Hatam Magari (Crédit : Facebook/Club des prisonniers palestiniens)
Hatam Magari (Crédit : Facebook/Club des prisonniers palestiniens)

« Dix minutes après, j’ai regardé les informations plus attentivement sur un post Facebook de la Dixième chaîne, et c’est en fait comme cela que j’ai appris » la libération de Magari.

« Nous avons appris cela quand le terroriste était probablement déjà en train de fêter sa victoire à Gaza », a-t-il déclaré jeudi à la radio militaire.

Malgré la décision de la cour de rouvrir le cas de Magari et de conclure un accord, Avrahami a déclaré que sa famille n’avait jamais été informée de la procédure judiciaire.

« Personne de ma famille n’a reçu un appel », a-t-il déclaré à la Dixième chaîne, ajoutant que la famille n’avait toujours pas eu d’information de la part de l’armée ou du gouvernement depuis l’annonce de la libération de Magari mercredi.

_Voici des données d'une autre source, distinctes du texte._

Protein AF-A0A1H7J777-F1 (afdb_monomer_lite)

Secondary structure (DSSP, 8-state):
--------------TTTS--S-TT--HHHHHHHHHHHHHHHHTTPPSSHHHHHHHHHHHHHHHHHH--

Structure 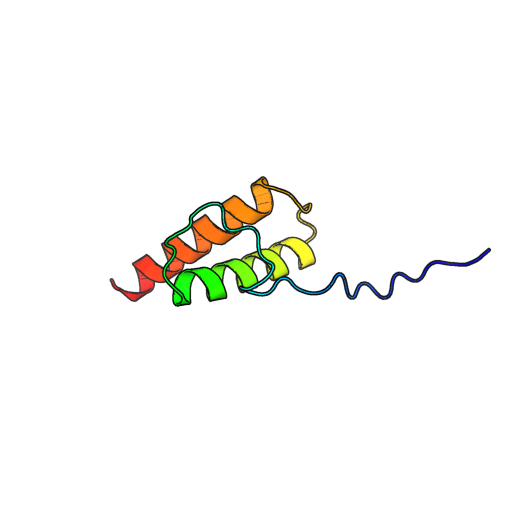(mmCIF, N/CA/C/O backbone):
data_AF-A0A1H7J777-F1
#
_entry.id   AF-A0A1H7J777-F1
#
loop_
_atom_site.group_PDB
_atom_site.id
_atom_site.type_symbol
_atom_site.label_atom_id
_atom_site.label_alt_id
_atom_s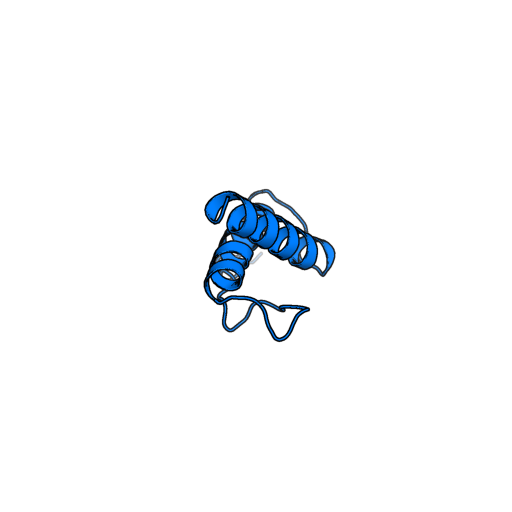ite.label_comp_id
_atom_site.label_asym_id
_atom_site.label_entity_id
_atom_site.label_seq_id
_atom_site.pdbx_PDB_ins_code
_atom_site.Cartn_x
_atom_site.Cartn_y
_atom_site.Cartn_z
_atom_site.occupancy
_atom_site.B_iso_or_equiv
_atom_site.auth_seq_id
_atom_site.auth_comp_id
_atom_site.auth_asym_id
_atom_site.auth_atom_id
_atom_site.pdbx_PDB_model_num
ATOM 1 N N . MET A 1 1 ? 14.699 12.503 -34.386 1.00 43.56 1 MET A N 1
ATOM 2 C CA . MET A 1 1 ? 14.728 11.682 -33.159 1.00 43.56 1 MET A CA 1
ATOM 3 C C . MET A 1 1 ? 13.553 12.134 -32.313 1.00 43.56 1 MET A C 1
ATOM 5 O O . MET A 1 1 ? 13.577 13.256 -31.824 1.00 43.56 1 MET A O 1
ATOM 9 N N . LYS A 1 2 ? 12.454 11.371 -32.294 1.00 36.94 2 LYS A N 1
ATOM 10 C CA . LYS A 1 2 ? 11.293 11.732 -31.476 1.00 36.94 2 LYS A CA 1
ATOM 11 C C . LYS A 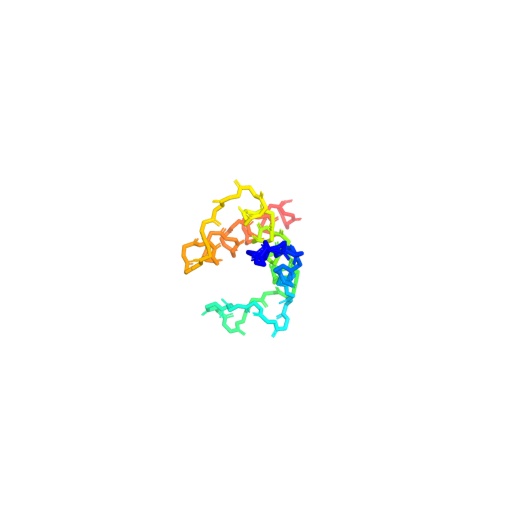1 2 ? 11.676 11.413 -30.037 1.00 36.94 2 LYS A C 1
ATOM 13 O O . LYS A 1 2 ? 11.776 10.247 -29.679 1.00 36.94 2 LYS A O 1
ATOM 18 N N . ILE A 1 3 ? 12.000 12.446 -29.268 1.00 48.31 3 ILE A N 1
ATOM 19 C CA . ILE A 1 3 ? 12.030 12.340 -27.816 1.00 48.31 3 ILE A CA 1
ATOM 20 C C . ILE A 1 3 ? 10.600 12.002 -27.406 1.00 48.31 3 ILE A C 1
ATOM 22 O O . ILE A 1 3 ? 9.707 12.838 -27.520 1.00 48.31 3 ILE A O 1
ATOM 26 N N . TYR A 1 4 ? 10.354 10.752 -27.025 1.00 39.97 4 TYR A N 1
ATOM 27 C CA . TYR A 1 4 ? 9.158 10.430 -26.268 1.00 39.97 4 TYR A CA 1
ATOM 28 C C . TYR A 1 4 ? 9.353 11.126 -24.926 1.00 39.97 4 TYR A C 1
ATOM 30 O O . TYR A 1 4 ? 9.944 10.573 -24.005 1.00 39.97 4 TYR A O 1
ATOM 38 N N . ARG A 1 5 ? 8.934 12.390 -24.839 1.00 43.97 5 ARG A N 1
ATOM 39 C CA . ARG A 1 5 ? 8.424 12.879 -23.571 1.00 43.97 5 ARG A CA 1
ATOM 40 C C . ARG A 1 5 ? 7.206 11.996 -23.342 1.00 43.97 5 ARG A C 1
ATOM 42 O O . ARG A 1 5 ? 6.173 12.210 -23.963 1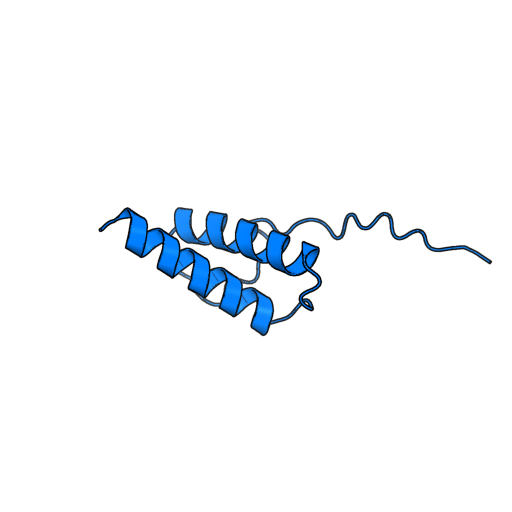.00 43.97 5 ARG A O 1
ATOM 49 N N . TYR A 1 6 ? 7.405 10.900 -22.614 1.00 44.59 6 TYR A N 1
ATOM 50 C CA . TYR A 1 6 ? 6.321 10.334 -21.841 1.00 44.59 6 TYR A CA 1
ATOM 51 C C . TYR A 1 6 ? 5.934 11.492 -20.933 1.00 44.59 6 TYR A C 1
ATOM 53 O O . TYR A 1 6 ? 6.645 11.811 -19.984 1.00 44.59 6 TYR A O 1
ATOM 61 N N . ASP A 1 7 ? 4.920 12.251 -21.339 1.00 47.56 7 ASP A N 1
ATOM 62 C CA .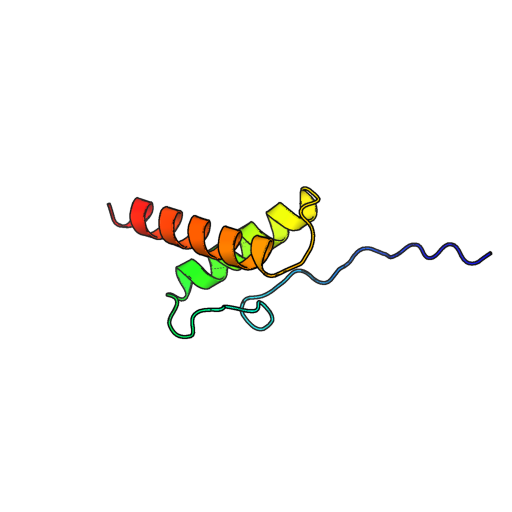 ASP A 1 7 ? 4.067 12.904 -20.369 1.00 47.56 7 ASP A CA 1
ATOM 63 C C . ASP A 1 7 ? 3.647 11.757 -19.443 1.00 47.56 7 ASP A C 1
ATOM 65 O O . ASP A 1 7 ? 2.817 10.929 -19.815 1.00 47.56 7 ASP A O 1
ATOM 69 N N . ASP A 1 8 ? 4.382 11.603 -18.340 1.00 50.88 8 ASP A N 1
ATOM 70 C CA . ASP A 1 8 ? 4.290 10.519 -17.360 1.00 50.88 8 ASP A CA 1
ATOM 71 C C . ASP A 1 8 ? 3.011 10.704 -16.532 1.00 50.88 8 ASP A C 1
ATOM 73 O O . ASP A 1 8 ? 2.993 10.688 -15.310 1.00 50.88 8 ASP A O 1
ATOM 77 N N . ASP A 1 9 ? 1.893 10.919 -17.222 1.00 53.09 9 ASP A N 1
ATOM 78 C CA . ASP A 1 9 ? 0.583 10.546 -16.730 1.00 53.09 9 ASP A CA 1
ATOM 79 C C . ASP A 1 9 ? 0.488 9.023 -16.930 1.00 53.09 9 ASP A C 1
ATOM 81 O O . ASP A 1 9 ? -0.300 8.503 -17.723 1.00 53.09 9 ASP A O 1
ATOM 85 N N . HIS A 1 10 ? 1.385 8.276 -16.273 1.00 57.44 10 HIS A N 1
ATOM 86 C CA . HIS A 1 10 ? 1.154 6.871 -15.980 1.00 57.44 10 HIS A CA 1
ATOM 87 C C . HIS A 1 10 ? -0.079 6.868 -15.081 1.00 57.44 10 HIS A C 1
ATOM 89 O O . HIS A 1 10 ? 0.017 7.095 -13.878 1.00 57.44 10 HIS A O 1
ATOM 95 N N . GLY A 1 11 ? -1.250 6.802 -15.729 1.00 65.69 11 GLY A N 1
ATOM 96 C CA . GLY A 1 11 ? -2.539 7.147 -15.146 1.00 65.69 11 GLY A CA 1
ATOM 97 C C . GLY A 1 11 ? -2.671 6.558 -13.753 1.00 65.69 11 GLY A C 1
ATOM 98 O O . GLY A 1 11 ? -2.655 5.337 -13.600 1.00 65.69 11 GLY A O 1
ATOM 99 N N . LYS A 1 12 ? -2.754 7.443 -12.753 1.00 81.94 12 LYS A N 1
ATOM 100 C CA . LYS A 1 12 ? -2.810 7.066 -11.338 1.00 81.94 12 LYS A CA 1
ATOM 101 C C . LYS A 1 12 ? -3.791 5.921 -11.150 1.00 81.94 12 LYS A C 1
ATOM 103 O O . LYS A 1 12 ? -4.915 5.966 -11.666 1.00 81.94 12 LYS A O 1
ATOM 108 N N . TRP A 1 13 ? -3.390 4.907 -10.388 1.00 89.06 13 TRP A N 1
ATOM 109 C CA . TRP A 1 13 ? -4.321 3.851 -10.035 1.00 89.06 13 TRP A CA 1
ATOM 110 C C . TRP A 1 13 ? -5.522 4.458 -9.321 1.00 89.06 13 TRP A C 1
ATOM 112 O O . TRP A 1 13 ? -5.412 5.417 -8.554 1.00 89.06 13 TRP A O 1
ATOM 122 N N . THR A 1 14 ? -6.678 3.869 -9.592 1.00 89.56 14 THR A N 1
ATOM 123 C CA . THR A 1 14 ? -7.936 4.146 -8.904 1.00 89.56 14 THR A CA 1
ATOM 124 C C . THR A 1 14 ? -8.439 2.841 -8.313 1.00 89.56 14 THR A C 1
ATOM 126 O O . THR A 1 14 ? -8.054 1.768 -8.777 1.00 89.56 14 THR A O 1
ATOM 129 N N . VAL A 1 15 ? -9.357 2.902 -7.350 1.00 87.88 15 VAL A N 1
ATOM 130 C CA . VAL A 1 15 ? -9.979 1.697 -6.767 1.00 87.88 15 VAL A CA 1
ATOM 131 C C . VAL A 1 15 ? -10.633 0.782 -7.813 1.00 87.88 15 VAL A C 1
ATOM 133 O O . VAL A 1 15 ? -10.782 -0.409 -7.583 1.00 87.88 15 VAL A O 1
ATOM 136 N N . ASN A 1 16 ? -10.979 1.307 -8.991 1.00 85.00 16 ASN A N 1
ATOM 137 C CA . ASN A 1 16 ? -11.571 0.518 -10.072 1.00 85.00 16 ASN A CA 1
ATOM 138 C C . ASN A 1 16 ? -10.537 -0.226 -10.935 1.00 85.00 16 ASN A C 1
ATOM 140 O O . ASN A 1 16 ? -10.903 -1.179 -11.615 1.00 85.00 16 ASN A O 1
ATOM 144 N N . ASN A 1 17 ? -9.278 0.227 -10.956 1.00 87.25 17 ASN A N 1
ATOM 145 C CA . ASN A 1 17 ? -8.215 -0.321 -11.813 1.00 87.25 17 ASN A CA 1
ATOM 146 C C . ASN A 1 17 ? -7.034 -0.899 -11.016 1.00 87.25 17 ASN A C 1
ATOM 148 O O . ASN A 1 17 ? -6.074 -1.401 -11.594 1.00 87.25 17 ASN A O 1
ATOM 152 N N . PHE A 1 18 ? -7.065 -0.791 -9.691 1.00 86.56 18 PHE A N 1
ATOM 153 C CA . PHE A 1 18 ? -6.016 -1.325 -8.843 1.00 86.56 18 PHE A CA 1
ATOM 154 C C . PHE A 1 18 ? -6.207 -2.835 -8.659 1.00 86.56 18 PHE A C 1
ATOM 156 O O . PHE A 1 18 ? -7.304 -3.261 -8.282 1.00 86.56 18 PHE A O 1
ATOM 163 N N . PRO A 1 19 ? -5.176 -3.657 -8.918 1.00 87.19 19 PRO A N 1
ATOM 164 C CA . PRO A 1 19 ? -5.271 -5.105 -8.793 1.00 87.19 19 PRO A CA 1
ATOM 165 C C . PRO A 1 19 ? -5.248 -5.507 -7.315 1.00 87.19 19 PRO A C 1
ATOM 167 O O . PRO A 1 19 ? -4.223 -5.888 -6.755 1.00 87.19 19 PRO A O 1
ATOM 170 N N . PHE A 1 20 ? -6.401 -5.412 -6.658 1.00 86.12 20 PHE A N 1
ATOM 171 C CA . PHE A 1 20 ? -6.560 -5.945 -5.314 1.00 86.12 20 PHE A CA 1
ATOM 172 C C . PHE A 1 20 ? -6.486 -7.474 -5.358 1.00 86.12 20 PHE A C 1
ATOM 174 O O . PHE A 1 20 ? -7.352 -8.124 -5.943 1.00 86.12 20 PHE A O 1
ATOM 181 N N . ASN A 1 21 ? -5.491 -8.050 -4.681 1.00 80.06 21 ASN A N 1
ATOM 182 C CA . ASN A 1 21 ? -5.388 -9.504 -4.510 1.00 80.06 21 ASN A CA 1
ATOM 183 C C . ASN A 1 21 ? -6.508 -10.078 -3.620 1.00 80.06 21 ASN A C 1
ATOM 185 O O . ASN A 1 21 ? -6.766 -11.280 -3.627 1.00 80.06 21 ASN A O 1
ATOM 189 N N . GLU A 1 22 ? -7.206 -9.226 -2.865 1.00 78.31 22 GLU A N 1
ATOM 190 C CA . GLU A 1 22 ? -8.280 -9.619 -1.958 1.00 78.31 22 GLU A CA 1
ATOM 191 C C . GLU A 1 22 ? -9.630 -9.059 -2.400 1.00 78.31 22 GLU A C 1
ATOM 193 O O . GLU A 1 22 ? -9.827 -7.849 -2.506 1.00 78.31 22 GLU A O 1
ATOM 198 N N . SER A 1 23 ? -10.603 -9.951 -2.588 1.00 70.44 23 SER A N 1
ATOM 199 C CA . SER A 1 23 ? -11.930 -9.589 -3.098 1.00 70.44 23 SER A CA 1
ATOM 200 C C . SER A 1 23 ? -12.836 -8.871 -2.086 1.00 70.44 23 SER A C 1
ATOM 202 O O . SER A 1 23 ? -13.853 -8.324 -2.491 1.00 70.44 23 SER A O 1
ATOM 204 N N . ASN A 1 24 ? -12.498 -8.865 -0.789 1.00 78.88 24 ASN A N 1
ATOM 205 C CA . ASN A 1 24 ? -13.336 -8.316 0.292 1.00 78.88 24 ASN A CA 1
ATOM 206 C C . ASN A 1 24 ? -12.568 -7.332 1.192 1.00 78.88 24 ASN A C 1
ATOM 208 O O . ASN A 1 24 ? -12.597 -7.433 2.418 1.00 78.88 24 ASN A O 1
ATOM 212 N N . LEU A 1 25 ? -11.855 -6.381 0.591 1.00 85.94 25 LEU A N 1
ATOM 213 C CA . LEU A 1 25 ? -11.261 -5.276 1.344 1.00 85.94 25 LEU A CA 1
ATOM 214 C C . LEU A 1 25 ? -12.326 -4.236 1.709 1.00 85.94 25 LEU A C 1
ATOM 216 O O . LEU A 1 25 ? -13.237 -3.957 0.931 1.00 85.94 25 LEU A O 1
ATOM 220 N N . ASN A 1 26 ? -12.192 -3.640 2.895 1.00 90.12 26 ASN A N 1
ATOM 221 C CA . ASN A 1 26 ? -13.013 -2.498 3.290 1.00 90.12 26 ASN A CA 1
ATOM 222 C C . ASN A 1 26 ? -12.794 -1.346 2.283 1.00 90.12 26 ASN A C 1
ATOM 224 O O . ASN A 1 26 ? -11.638 -1.088 1.938 1.00 90.12 26 ASN A O 1
ATOM 228 N N . PRO A 1 27 ? -13.844 -0.628 1.840 1.00 90.81 27 PRO A N 1
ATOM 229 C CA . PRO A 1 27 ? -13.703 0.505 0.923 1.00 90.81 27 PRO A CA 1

Avrahami a déclaré à la radio militaire que même s’il était déçu que Magari ait été libéré, il n’était pas fou ou frustré. « Rien de cela ne me ramènera mon père », a-t-il déclaré.

Il a ajouté qu’il était « optimiste sur le fait que l’establishment sécuritaire se chargerait de cette situation. Je ne sais pas quand, je ne sais pas comment et je ne sais pas où, mais je sais qu’ils le feront. »

En réponse, l’armée israélienne a déclaré que, bien qu’elle ait été en contact avec le père de Yossef Avrahami, « on en tirera les leçons » pour comprendre pourquoi sa veuve et ses enfants n’avaient pas été informés.

« Avec du recul, il se trouve que cette information n’a pas été reçue par la veuve et les enfants du défunt. Nous nous excusons pour cela, et nous en tirerons les leçons pour empêcher la récurrence dans des cas similaires », a déclaré l’armée au site d’information Ynet.